▶ **INSTRUCTIONS FOR THE TASK**
Within the listing below, please copy exactly the lines between the line holding "ATOM 290 O O" and the line holding "ATOM 307 O O", inclusive.

___

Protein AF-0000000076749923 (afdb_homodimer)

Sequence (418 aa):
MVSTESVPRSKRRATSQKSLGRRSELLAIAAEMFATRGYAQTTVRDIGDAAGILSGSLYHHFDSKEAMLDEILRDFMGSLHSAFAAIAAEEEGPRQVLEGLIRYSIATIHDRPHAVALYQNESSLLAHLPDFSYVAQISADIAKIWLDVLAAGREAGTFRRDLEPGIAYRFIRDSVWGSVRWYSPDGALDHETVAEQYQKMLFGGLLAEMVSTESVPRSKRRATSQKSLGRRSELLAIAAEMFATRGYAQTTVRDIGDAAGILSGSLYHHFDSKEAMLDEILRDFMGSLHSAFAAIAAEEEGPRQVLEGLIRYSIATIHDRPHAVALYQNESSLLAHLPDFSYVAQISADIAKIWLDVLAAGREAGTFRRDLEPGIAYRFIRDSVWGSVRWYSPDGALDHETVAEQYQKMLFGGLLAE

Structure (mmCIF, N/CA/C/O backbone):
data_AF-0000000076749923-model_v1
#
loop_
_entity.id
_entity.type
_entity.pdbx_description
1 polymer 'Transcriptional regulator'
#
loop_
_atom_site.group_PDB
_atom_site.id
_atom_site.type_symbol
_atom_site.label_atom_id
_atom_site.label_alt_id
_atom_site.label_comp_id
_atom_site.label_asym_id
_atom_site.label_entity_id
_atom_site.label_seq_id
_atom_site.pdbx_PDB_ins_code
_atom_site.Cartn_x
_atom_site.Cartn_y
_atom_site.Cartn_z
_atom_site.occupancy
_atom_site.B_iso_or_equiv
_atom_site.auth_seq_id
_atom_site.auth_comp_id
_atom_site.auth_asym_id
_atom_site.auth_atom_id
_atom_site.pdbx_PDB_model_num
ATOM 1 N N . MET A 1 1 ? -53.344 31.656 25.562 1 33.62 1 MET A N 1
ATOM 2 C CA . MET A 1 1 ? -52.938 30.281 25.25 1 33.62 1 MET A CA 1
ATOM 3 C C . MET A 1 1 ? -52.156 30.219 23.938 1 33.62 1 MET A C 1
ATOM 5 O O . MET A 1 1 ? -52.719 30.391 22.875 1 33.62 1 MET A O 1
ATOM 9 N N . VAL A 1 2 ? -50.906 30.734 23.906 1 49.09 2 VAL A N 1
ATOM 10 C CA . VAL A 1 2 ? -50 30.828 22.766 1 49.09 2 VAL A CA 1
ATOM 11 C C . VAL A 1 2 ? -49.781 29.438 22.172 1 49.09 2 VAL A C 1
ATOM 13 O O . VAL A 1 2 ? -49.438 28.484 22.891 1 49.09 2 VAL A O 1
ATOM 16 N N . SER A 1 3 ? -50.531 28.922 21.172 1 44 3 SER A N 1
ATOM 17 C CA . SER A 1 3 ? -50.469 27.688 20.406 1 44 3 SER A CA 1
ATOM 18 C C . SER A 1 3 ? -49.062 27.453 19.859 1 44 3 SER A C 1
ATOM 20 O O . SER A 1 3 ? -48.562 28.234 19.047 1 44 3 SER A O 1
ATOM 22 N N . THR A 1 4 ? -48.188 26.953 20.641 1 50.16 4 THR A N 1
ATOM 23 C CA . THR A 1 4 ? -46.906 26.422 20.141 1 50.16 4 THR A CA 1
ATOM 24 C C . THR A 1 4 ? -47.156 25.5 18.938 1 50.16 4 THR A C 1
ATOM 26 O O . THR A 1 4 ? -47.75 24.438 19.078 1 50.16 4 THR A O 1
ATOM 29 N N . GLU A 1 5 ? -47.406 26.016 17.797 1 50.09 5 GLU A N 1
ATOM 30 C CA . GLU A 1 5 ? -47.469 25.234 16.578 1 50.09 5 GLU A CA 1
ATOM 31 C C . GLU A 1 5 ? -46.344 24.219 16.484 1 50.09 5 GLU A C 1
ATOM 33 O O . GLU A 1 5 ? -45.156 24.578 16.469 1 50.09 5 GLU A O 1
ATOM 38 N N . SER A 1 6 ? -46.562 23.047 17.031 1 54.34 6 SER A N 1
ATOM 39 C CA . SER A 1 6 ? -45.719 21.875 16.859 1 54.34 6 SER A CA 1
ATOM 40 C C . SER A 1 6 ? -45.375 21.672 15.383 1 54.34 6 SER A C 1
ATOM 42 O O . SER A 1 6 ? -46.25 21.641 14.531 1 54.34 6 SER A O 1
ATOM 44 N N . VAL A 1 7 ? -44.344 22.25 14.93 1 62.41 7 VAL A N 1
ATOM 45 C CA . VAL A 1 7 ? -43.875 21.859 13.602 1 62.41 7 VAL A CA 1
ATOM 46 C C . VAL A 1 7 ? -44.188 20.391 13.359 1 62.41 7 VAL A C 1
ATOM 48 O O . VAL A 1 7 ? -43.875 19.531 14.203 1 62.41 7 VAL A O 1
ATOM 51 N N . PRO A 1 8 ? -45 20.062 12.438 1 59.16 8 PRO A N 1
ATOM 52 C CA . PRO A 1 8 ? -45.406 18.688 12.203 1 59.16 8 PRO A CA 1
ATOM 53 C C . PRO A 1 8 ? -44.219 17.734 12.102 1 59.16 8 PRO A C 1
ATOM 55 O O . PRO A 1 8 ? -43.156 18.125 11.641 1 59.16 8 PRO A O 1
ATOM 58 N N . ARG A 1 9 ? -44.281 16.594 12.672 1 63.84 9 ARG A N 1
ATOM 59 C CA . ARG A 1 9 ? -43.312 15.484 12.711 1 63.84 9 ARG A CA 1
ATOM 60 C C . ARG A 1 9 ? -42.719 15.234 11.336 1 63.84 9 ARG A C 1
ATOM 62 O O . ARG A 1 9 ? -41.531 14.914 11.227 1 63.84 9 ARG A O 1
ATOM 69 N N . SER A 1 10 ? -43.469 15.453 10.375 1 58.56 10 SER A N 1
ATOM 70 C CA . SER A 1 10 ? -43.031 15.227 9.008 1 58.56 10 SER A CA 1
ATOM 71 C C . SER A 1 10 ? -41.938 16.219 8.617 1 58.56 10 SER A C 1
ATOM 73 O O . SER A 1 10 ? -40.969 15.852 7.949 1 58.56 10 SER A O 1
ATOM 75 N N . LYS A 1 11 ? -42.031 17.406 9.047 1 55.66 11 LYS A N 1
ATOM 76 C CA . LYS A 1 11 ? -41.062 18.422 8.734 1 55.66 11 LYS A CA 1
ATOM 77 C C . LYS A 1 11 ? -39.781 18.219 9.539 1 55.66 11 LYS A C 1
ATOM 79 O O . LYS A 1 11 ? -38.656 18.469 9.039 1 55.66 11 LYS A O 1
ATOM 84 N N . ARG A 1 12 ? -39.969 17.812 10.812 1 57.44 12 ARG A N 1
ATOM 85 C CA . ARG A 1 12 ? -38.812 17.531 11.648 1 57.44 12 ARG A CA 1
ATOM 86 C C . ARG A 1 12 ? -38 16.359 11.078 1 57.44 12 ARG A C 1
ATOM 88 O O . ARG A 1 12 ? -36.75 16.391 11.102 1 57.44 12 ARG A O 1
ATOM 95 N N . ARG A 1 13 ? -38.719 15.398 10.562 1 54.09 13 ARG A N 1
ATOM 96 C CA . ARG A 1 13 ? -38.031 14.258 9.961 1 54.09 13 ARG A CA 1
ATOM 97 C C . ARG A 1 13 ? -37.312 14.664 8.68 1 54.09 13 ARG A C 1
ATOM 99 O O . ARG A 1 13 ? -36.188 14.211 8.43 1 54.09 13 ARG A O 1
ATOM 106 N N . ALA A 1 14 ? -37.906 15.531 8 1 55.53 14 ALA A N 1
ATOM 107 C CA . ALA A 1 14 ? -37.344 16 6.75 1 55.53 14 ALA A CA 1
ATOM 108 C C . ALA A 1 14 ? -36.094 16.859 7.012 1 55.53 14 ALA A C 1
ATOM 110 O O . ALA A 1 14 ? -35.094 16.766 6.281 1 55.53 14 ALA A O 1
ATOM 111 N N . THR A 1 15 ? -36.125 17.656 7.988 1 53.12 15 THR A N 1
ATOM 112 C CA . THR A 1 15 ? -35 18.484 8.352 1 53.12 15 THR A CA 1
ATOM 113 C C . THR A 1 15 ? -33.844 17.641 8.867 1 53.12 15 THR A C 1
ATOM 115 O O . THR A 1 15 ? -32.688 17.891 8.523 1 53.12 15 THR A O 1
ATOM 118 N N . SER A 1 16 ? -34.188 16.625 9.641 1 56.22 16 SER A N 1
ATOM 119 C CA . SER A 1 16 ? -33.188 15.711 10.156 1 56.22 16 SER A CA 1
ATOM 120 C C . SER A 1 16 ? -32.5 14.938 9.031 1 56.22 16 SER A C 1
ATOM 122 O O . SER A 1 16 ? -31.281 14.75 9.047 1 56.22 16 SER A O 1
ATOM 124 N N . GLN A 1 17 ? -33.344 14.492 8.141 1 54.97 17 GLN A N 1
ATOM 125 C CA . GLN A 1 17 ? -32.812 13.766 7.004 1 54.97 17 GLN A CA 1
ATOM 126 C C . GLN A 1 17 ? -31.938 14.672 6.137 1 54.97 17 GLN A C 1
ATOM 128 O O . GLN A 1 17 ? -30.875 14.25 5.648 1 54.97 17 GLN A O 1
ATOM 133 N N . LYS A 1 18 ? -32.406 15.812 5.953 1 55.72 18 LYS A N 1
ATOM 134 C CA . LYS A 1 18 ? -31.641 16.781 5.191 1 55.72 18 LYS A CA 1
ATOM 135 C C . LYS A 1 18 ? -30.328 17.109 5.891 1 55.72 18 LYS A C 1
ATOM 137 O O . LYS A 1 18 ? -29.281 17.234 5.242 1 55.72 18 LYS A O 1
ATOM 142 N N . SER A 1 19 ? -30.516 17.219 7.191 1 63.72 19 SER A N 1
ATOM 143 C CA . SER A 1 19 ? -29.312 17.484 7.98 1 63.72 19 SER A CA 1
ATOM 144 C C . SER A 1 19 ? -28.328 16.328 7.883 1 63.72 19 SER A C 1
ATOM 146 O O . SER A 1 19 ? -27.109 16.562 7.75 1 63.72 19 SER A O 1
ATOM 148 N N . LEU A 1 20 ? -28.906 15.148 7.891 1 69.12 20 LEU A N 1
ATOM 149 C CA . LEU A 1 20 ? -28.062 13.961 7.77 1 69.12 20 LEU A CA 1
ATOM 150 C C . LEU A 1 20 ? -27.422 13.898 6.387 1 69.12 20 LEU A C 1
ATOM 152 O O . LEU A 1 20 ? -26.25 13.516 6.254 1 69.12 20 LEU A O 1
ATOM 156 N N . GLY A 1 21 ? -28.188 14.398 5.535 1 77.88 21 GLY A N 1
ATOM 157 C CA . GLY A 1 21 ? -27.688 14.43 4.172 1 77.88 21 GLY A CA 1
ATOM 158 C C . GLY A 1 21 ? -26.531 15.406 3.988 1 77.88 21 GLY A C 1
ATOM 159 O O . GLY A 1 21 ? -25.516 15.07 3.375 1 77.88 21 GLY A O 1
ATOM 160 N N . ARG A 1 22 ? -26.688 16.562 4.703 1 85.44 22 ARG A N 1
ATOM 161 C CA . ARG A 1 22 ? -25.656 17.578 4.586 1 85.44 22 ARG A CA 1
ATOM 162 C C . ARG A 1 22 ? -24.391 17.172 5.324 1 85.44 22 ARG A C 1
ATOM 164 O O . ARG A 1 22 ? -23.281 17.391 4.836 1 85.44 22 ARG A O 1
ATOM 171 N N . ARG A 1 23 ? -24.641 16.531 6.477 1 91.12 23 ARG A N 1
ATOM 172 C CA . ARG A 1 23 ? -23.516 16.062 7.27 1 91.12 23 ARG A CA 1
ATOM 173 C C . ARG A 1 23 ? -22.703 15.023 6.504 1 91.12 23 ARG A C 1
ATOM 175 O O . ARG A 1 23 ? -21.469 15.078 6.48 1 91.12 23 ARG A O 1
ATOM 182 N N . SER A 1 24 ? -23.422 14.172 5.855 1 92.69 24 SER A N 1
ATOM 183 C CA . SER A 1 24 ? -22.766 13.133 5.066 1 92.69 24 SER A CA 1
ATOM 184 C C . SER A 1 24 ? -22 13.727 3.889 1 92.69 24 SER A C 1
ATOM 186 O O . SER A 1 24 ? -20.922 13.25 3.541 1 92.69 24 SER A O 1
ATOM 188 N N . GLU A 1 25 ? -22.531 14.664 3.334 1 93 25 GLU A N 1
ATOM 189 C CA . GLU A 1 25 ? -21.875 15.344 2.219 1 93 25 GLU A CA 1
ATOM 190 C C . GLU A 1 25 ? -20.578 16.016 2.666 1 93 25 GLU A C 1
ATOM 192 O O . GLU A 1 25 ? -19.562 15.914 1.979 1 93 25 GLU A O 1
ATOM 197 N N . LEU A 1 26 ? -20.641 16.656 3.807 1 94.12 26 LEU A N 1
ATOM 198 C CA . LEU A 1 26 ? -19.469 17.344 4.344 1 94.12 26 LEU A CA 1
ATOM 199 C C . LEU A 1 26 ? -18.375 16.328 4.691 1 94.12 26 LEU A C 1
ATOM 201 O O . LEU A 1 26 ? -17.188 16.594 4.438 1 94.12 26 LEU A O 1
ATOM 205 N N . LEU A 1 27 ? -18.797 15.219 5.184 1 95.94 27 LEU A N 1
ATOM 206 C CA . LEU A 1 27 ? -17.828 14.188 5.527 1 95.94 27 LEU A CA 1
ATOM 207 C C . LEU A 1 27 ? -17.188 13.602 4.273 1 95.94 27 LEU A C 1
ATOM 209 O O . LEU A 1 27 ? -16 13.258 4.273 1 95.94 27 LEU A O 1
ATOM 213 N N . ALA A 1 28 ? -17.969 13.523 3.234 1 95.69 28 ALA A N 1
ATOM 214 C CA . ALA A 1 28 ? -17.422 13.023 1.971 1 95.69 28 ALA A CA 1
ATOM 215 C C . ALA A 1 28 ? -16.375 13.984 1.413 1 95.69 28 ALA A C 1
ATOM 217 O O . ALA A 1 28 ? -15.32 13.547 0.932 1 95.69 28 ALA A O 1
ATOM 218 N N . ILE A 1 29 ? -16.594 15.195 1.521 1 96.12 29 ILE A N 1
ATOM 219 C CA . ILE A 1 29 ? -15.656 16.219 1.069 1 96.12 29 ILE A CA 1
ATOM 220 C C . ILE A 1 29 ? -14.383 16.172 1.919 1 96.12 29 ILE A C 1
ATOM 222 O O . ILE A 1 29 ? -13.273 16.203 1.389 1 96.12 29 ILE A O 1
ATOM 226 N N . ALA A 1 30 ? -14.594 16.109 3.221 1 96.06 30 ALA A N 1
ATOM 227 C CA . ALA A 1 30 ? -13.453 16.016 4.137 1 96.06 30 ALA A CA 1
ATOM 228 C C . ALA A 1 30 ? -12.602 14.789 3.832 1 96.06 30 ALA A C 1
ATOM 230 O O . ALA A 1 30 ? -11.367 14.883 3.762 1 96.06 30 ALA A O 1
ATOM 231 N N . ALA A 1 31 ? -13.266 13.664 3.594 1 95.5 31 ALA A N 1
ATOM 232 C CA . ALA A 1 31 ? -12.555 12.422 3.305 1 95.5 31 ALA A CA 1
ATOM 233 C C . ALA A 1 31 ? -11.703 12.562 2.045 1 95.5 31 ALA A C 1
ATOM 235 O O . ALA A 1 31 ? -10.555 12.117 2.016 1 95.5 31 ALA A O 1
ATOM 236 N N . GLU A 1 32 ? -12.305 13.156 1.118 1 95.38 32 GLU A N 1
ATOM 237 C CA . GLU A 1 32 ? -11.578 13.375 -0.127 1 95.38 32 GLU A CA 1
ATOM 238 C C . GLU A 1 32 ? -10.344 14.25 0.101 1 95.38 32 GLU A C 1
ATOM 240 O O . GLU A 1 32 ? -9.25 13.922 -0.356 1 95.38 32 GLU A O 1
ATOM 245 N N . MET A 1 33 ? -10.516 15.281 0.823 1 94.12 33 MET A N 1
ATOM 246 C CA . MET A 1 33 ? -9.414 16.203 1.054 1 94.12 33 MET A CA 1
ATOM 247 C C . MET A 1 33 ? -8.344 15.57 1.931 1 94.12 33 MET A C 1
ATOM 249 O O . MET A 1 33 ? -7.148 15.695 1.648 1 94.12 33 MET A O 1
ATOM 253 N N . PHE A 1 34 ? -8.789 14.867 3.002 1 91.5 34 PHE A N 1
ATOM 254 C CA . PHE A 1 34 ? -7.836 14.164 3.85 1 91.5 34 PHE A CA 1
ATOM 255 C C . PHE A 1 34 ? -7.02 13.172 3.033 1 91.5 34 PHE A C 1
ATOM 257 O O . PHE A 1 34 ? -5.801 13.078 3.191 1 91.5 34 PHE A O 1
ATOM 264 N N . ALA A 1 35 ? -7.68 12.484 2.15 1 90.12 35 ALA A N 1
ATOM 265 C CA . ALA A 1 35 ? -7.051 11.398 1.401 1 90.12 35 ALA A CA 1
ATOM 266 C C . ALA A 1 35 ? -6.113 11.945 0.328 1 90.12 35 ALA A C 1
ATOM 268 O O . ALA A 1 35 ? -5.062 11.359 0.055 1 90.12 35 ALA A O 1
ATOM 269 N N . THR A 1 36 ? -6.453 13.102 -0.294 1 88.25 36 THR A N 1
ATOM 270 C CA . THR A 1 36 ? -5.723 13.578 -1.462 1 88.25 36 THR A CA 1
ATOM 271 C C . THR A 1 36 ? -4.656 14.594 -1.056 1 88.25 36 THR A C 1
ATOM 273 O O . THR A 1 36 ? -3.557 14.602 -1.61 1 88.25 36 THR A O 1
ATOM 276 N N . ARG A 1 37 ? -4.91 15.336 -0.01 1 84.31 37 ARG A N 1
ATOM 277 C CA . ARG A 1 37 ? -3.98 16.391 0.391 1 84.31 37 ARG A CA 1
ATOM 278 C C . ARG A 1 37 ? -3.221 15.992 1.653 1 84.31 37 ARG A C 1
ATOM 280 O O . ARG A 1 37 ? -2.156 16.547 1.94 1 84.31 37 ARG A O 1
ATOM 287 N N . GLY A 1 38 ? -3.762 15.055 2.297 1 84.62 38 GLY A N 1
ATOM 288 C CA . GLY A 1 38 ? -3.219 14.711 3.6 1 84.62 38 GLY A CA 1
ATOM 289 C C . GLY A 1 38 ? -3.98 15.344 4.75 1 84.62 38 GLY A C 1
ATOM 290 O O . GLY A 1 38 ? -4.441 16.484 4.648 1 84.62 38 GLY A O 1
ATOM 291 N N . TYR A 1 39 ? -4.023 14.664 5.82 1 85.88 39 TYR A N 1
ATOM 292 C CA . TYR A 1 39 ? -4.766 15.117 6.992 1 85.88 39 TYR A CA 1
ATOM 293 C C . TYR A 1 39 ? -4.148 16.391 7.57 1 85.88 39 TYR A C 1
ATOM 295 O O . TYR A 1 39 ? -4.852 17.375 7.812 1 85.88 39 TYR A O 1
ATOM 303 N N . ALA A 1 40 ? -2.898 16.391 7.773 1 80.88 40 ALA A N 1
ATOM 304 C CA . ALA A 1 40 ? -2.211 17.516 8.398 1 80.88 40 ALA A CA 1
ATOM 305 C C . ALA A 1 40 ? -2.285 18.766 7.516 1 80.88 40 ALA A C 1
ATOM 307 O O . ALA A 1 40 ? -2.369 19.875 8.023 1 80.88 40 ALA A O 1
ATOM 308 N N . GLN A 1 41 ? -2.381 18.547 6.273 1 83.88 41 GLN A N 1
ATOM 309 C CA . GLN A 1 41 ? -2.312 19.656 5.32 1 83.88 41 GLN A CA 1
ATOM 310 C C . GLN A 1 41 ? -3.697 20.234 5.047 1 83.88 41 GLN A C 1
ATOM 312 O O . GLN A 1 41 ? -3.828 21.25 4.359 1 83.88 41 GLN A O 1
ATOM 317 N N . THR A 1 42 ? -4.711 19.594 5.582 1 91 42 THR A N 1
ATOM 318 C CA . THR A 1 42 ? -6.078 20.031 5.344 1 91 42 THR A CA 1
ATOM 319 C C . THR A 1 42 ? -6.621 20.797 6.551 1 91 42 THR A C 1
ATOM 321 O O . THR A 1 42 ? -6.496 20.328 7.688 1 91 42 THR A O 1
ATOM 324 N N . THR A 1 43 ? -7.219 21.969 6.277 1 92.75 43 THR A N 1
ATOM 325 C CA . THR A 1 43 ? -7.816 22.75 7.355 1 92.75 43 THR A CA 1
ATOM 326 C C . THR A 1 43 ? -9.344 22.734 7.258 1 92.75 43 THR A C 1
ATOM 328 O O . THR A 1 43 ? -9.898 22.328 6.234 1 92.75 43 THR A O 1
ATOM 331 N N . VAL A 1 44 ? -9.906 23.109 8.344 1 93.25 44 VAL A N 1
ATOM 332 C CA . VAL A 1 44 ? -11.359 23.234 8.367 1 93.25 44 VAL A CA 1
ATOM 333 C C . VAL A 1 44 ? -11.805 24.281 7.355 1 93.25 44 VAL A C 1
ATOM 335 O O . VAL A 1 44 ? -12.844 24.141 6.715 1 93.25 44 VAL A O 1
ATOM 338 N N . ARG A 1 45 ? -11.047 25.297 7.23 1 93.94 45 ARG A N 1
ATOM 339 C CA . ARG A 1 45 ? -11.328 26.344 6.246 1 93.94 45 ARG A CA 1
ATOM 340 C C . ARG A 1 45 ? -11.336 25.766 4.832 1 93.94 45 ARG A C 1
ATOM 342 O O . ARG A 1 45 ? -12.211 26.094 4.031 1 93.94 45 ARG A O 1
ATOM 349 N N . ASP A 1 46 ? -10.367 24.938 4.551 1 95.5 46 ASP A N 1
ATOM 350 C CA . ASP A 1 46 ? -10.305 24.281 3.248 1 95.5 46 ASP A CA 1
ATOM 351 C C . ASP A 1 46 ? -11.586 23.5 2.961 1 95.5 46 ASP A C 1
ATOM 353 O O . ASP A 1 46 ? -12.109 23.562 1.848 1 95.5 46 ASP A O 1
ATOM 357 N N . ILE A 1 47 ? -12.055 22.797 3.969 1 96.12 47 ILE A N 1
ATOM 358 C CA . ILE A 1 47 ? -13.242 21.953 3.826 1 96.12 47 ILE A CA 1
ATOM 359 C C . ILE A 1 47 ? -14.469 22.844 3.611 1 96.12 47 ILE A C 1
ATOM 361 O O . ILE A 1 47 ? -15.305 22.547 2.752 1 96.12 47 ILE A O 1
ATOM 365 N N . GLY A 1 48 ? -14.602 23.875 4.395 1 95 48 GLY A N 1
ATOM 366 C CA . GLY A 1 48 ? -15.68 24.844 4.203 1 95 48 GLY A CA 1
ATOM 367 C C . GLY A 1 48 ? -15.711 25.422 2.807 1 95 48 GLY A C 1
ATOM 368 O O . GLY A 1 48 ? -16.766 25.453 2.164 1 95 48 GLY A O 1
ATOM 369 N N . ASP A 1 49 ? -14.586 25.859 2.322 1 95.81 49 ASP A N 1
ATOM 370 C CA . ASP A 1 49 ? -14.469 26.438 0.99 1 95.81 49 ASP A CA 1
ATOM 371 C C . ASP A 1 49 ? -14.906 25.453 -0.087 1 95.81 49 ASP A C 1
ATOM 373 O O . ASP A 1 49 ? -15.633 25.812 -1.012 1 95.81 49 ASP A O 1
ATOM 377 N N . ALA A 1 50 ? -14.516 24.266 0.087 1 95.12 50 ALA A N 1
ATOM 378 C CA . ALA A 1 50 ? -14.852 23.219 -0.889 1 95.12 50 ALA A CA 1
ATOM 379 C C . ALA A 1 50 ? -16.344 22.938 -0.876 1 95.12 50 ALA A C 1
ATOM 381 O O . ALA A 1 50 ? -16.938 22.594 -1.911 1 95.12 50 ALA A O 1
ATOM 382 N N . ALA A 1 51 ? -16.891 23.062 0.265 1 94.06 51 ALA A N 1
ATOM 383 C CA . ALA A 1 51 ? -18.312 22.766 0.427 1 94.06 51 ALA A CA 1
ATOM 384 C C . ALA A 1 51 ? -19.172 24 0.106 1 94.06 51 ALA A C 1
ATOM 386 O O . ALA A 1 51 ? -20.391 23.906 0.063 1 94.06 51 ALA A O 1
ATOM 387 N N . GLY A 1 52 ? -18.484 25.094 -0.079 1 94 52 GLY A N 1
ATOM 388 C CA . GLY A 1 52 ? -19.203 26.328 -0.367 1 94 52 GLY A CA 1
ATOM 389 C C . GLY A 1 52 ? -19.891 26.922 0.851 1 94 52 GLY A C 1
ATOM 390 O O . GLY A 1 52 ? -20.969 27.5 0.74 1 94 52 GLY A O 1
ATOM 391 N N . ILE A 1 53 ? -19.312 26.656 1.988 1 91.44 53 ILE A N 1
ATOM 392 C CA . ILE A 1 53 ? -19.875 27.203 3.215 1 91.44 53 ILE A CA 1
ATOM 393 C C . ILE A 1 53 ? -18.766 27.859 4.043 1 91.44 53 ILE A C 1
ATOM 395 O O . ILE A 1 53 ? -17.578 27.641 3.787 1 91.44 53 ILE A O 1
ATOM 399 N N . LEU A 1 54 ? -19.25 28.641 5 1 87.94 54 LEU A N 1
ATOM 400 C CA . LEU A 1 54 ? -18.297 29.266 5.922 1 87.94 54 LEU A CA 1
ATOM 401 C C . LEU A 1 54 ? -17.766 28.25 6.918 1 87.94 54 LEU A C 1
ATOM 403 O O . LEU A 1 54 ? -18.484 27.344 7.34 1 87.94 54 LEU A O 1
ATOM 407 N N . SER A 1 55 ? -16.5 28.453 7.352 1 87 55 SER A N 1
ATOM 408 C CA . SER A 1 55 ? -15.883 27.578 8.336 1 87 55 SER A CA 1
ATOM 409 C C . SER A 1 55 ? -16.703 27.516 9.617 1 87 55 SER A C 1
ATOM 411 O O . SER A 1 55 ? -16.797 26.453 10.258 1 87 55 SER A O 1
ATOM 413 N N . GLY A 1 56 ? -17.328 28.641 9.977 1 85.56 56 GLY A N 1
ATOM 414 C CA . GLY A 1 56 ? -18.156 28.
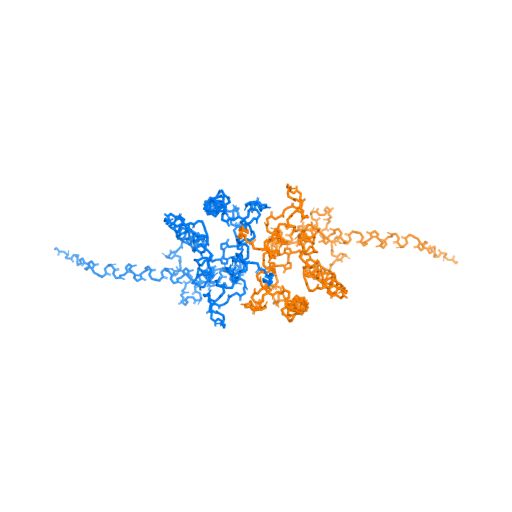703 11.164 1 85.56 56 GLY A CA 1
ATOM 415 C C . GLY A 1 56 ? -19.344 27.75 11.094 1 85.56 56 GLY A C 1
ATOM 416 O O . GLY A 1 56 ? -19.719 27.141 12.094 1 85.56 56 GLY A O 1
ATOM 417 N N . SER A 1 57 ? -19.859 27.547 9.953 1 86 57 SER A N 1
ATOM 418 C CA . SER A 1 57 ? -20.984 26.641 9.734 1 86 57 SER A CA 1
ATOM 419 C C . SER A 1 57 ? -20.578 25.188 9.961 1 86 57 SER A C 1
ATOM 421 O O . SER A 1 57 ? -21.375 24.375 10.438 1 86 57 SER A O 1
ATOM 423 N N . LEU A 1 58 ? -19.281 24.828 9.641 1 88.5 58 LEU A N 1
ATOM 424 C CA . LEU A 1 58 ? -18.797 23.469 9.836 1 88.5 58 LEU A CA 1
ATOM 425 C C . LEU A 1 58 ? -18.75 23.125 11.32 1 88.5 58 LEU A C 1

___

▶ **RESPONSE AREA**
ATOM 290 O O . GLY A 1 38 ? -4.441 16.484 4.648 1 84.62 38 GLY A O 1
ATOM 291 N N . TYR A 1 39 ? -4.023 14.664 5.82 1 85.88 39 TYR A N 1
ATOM 292 C CA . TYR A 1 39 ? -4.766 15.117 6.992 1 85.88 39 TYR A CA 1
ATOM 293 C C . TYR A 1 39 ? -4.148 16.391 7.57 1 85.88 39 TYR A C 1
ATOM 295 O O . TYR A 1 39 ? -4.852 17.375 7.812 1 85.88 39 TYR A O 1
ATOM 303 N N . ALA A 1 40 ? -2.898 16.391 7.773 1 80.88 40 ALA A N 1
ATOM 304 C CA . ALA A 1 40 ? -2.211 17.516 8.398 1 80.88 40 ALA A CA 1
ATOM 305 C C . ALA A 1 40 ? -2.285 18.766 7.516 1 80.88 40 ALA A C 1
ATOM 307 O O . ALA A 1 40 ? -2.369 19.875 8.023 1 80.88 40 ALA A O 1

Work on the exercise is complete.